▶ **Problem to work on**: Return the records below from the line containing "ATOM 131 C C" onward, exactly, through and including the last line.
━━━ Source material ━━━
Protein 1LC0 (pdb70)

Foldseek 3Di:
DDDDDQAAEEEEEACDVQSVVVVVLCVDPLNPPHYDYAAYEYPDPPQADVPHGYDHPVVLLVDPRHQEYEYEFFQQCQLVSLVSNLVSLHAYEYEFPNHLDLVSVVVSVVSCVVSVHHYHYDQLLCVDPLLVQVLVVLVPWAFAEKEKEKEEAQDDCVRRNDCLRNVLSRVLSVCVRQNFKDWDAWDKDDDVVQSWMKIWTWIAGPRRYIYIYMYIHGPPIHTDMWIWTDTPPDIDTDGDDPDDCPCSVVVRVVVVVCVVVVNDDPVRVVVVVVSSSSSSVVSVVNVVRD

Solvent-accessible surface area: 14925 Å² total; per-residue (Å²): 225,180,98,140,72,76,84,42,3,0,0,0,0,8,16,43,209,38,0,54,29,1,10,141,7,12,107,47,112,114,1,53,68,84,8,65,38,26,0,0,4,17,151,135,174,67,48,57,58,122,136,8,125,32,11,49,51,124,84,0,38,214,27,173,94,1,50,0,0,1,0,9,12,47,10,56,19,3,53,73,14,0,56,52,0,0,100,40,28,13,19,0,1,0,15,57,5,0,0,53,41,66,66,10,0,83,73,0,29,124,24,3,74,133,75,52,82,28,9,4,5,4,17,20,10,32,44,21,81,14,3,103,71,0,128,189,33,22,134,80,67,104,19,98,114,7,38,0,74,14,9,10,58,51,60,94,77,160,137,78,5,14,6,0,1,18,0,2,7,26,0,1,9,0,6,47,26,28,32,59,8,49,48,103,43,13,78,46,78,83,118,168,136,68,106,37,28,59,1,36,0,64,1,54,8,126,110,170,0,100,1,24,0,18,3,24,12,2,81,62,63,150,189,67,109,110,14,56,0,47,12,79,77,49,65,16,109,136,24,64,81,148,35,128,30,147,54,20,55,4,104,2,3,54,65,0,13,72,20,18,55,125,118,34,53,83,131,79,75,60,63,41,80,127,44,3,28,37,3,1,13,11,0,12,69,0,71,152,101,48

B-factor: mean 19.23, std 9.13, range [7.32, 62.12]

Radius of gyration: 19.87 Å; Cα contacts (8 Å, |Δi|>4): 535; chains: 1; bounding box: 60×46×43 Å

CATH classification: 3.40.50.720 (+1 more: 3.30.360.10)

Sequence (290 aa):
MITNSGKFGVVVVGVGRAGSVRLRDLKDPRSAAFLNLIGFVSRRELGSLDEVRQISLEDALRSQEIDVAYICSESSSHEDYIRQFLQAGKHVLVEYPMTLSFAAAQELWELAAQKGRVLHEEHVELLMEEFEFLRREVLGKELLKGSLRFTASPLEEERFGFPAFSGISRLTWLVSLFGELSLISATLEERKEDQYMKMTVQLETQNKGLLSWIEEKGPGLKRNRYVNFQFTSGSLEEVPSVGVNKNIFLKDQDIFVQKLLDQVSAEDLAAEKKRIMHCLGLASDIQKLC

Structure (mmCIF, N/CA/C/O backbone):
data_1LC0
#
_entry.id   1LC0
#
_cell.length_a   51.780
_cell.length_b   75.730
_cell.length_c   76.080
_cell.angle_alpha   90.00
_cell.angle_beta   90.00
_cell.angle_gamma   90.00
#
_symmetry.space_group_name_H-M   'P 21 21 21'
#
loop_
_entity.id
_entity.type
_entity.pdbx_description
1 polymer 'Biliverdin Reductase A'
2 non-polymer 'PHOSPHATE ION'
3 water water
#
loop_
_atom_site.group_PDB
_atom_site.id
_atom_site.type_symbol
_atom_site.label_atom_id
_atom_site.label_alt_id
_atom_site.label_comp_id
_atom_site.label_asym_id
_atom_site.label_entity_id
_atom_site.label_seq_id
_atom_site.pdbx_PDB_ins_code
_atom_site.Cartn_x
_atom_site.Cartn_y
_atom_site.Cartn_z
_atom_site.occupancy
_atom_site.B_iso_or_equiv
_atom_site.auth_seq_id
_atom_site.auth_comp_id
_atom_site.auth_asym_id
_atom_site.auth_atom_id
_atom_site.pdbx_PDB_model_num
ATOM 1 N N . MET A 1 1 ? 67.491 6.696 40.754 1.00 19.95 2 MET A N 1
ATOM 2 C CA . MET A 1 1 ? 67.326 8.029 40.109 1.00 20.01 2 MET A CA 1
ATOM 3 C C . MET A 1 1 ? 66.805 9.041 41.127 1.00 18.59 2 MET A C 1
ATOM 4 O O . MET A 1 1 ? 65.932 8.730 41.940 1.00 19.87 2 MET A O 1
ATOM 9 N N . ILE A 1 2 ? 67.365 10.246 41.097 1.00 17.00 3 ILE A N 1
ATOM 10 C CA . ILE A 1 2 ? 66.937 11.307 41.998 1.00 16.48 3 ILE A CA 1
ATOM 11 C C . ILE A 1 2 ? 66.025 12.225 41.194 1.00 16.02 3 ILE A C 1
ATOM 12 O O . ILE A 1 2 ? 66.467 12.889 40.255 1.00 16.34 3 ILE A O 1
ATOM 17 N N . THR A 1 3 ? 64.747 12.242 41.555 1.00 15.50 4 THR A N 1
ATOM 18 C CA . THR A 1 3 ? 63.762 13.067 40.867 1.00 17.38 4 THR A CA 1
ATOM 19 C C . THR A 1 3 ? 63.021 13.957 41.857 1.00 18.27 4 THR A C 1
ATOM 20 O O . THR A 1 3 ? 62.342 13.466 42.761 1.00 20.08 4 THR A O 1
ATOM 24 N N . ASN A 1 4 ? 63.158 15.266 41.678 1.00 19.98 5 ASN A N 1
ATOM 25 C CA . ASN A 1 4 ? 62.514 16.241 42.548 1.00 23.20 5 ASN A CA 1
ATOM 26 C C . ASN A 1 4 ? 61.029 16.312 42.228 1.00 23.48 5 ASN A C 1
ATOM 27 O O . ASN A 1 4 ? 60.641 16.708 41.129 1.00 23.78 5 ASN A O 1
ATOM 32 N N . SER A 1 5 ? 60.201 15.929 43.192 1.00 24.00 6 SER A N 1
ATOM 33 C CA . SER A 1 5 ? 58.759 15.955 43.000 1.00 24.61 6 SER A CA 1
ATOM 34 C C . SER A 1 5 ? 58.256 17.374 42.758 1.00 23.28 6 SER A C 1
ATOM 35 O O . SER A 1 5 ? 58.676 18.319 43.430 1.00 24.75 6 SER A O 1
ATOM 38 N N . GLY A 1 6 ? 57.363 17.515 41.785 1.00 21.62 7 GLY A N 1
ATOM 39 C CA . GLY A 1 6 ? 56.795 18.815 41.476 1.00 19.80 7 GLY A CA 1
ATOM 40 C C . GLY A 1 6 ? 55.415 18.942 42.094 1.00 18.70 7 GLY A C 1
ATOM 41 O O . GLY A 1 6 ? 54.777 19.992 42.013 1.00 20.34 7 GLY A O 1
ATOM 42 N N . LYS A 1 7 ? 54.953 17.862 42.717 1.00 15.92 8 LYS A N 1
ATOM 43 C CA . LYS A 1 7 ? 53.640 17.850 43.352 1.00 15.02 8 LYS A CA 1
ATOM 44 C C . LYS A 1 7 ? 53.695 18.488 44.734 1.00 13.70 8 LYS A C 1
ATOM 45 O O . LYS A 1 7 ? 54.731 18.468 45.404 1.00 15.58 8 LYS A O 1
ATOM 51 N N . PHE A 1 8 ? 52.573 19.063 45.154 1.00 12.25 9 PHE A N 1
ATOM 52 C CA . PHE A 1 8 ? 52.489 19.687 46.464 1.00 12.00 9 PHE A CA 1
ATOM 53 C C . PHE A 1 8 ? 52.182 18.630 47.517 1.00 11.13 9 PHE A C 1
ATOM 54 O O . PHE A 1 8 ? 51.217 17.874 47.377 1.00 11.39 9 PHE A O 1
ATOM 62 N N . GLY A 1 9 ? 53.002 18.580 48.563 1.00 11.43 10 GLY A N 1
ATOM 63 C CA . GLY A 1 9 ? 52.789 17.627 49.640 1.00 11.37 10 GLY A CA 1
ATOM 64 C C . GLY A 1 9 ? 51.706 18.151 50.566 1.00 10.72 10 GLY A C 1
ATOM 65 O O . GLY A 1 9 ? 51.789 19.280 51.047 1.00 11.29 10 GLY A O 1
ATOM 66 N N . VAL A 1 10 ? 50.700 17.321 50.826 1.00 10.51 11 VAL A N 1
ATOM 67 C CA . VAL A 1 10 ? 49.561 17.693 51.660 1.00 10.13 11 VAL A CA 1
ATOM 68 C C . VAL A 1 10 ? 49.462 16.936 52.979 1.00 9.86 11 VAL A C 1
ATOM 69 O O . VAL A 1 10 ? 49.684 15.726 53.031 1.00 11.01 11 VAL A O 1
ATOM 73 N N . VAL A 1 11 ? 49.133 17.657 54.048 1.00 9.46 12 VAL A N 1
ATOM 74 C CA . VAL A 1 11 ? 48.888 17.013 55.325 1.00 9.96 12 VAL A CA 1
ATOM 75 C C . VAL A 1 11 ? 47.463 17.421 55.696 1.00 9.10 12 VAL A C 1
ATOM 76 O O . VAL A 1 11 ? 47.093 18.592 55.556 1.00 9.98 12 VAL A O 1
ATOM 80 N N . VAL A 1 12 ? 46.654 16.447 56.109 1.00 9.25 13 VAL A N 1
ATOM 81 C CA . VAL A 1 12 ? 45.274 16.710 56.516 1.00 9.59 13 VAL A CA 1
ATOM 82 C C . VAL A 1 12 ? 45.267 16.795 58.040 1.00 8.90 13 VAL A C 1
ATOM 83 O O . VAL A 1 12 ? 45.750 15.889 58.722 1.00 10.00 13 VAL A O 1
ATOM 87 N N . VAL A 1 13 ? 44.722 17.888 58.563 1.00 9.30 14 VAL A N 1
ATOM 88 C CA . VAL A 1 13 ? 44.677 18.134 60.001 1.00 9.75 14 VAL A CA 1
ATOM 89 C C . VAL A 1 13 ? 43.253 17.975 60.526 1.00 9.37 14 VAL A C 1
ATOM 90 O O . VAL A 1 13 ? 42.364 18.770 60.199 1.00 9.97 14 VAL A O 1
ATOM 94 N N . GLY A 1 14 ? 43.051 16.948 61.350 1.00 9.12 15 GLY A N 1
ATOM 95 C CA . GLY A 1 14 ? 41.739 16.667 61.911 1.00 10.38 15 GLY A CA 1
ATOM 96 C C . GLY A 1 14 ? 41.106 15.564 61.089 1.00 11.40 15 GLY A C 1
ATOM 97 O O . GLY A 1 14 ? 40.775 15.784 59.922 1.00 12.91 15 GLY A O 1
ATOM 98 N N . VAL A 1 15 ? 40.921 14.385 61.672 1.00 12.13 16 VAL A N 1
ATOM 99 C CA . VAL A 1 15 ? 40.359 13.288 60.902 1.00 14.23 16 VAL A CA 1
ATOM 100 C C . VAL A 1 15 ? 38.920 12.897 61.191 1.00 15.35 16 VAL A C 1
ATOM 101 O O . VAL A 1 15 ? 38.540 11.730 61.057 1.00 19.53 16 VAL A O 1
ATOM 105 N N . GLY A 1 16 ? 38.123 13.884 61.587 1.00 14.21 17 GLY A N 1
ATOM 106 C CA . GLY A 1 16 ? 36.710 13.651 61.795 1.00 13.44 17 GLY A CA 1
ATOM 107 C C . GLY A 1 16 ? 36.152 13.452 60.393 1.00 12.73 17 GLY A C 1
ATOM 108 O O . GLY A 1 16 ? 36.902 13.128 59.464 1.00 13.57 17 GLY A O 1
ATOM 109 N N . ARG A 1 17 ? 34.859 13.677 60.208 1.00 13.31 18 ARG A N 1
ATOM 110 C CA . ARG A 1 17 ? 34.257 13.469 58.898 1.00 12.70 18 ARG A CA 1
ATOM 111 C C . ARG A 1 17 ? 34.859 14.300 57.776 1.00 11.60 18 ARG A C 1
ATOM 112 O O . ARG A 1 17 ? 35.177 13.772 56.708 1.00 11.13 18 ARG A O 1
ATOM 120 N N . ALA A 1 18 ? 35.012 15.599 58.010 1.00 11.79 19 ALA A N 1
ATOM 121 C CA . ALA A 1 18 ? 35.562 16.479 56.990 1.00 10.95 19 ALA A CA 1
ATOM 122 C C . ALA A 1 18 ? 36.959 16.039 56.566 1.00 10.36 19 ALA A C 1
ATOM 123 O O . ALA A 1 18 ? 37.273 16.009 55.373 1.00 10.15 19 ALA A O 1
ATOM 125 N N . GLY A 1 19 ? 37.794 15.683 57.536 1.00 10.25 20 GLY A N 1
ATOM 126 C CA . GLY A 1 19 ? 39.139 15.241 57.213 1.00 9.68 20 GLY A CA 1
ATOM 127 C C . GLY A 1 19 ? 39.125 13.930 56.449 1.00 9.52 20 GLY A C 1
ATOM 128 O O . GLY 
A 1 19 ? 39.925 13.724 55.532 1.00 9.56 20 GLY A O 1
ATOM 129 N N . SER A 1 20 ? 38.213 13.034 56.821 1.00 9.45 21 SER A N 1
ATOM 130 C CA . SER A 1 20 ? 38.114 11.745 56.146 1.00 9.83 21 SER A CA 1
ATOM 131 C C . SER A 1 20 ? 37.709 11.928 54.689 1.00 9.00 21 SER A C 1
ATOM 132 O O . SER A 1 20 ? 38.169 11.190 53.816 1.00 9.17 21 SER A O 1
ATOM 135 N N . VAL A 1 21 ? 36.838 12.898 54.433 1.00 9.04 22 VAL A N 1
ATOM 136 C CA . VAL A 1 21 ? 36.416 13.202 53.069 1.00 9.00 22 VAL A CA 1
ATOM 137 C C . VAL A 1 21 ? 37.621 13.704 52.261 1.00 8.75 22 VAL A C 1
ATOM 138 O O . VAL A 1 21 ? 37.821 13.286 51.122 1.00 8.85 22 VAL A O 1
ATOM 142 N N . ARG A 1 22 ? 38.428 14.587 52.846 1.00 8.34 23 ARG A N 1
━━━
▶ **Task response**:
ATOM 131 C C . SER A 1 20 ? 37.709 11.928 54.689 1.00 9.00 21 SER A C 1
ATOM 132 O O . SER A 1 20 ? 38.169 11.190 53.816 1.00 9.17 21 SER A O 1
ATOM 135 N N . VAL A 1 21 ? 36.838 12.898 54.433 1.00 9.04 22 VAL A N 1
ATOM 136 C CA . VAL A 1 21 ? 36.416 13.202 53.069 1.00 9.00 22 VAL A CA 1
ATOM 137 C C . VAL A 1 21 ? 37.621 13.704 52.261 1.00 8.75 22 VAL A C 1
ATOM 138 O O . VAL A 1 21 ? 37.821 13.286 51.122 1.00 8.85 22 VAL A O 1
ATOM 142 N N . ARG A 1 22 ? 38.428 14.587 52.846 1.00 8.34 23 ARG A N 1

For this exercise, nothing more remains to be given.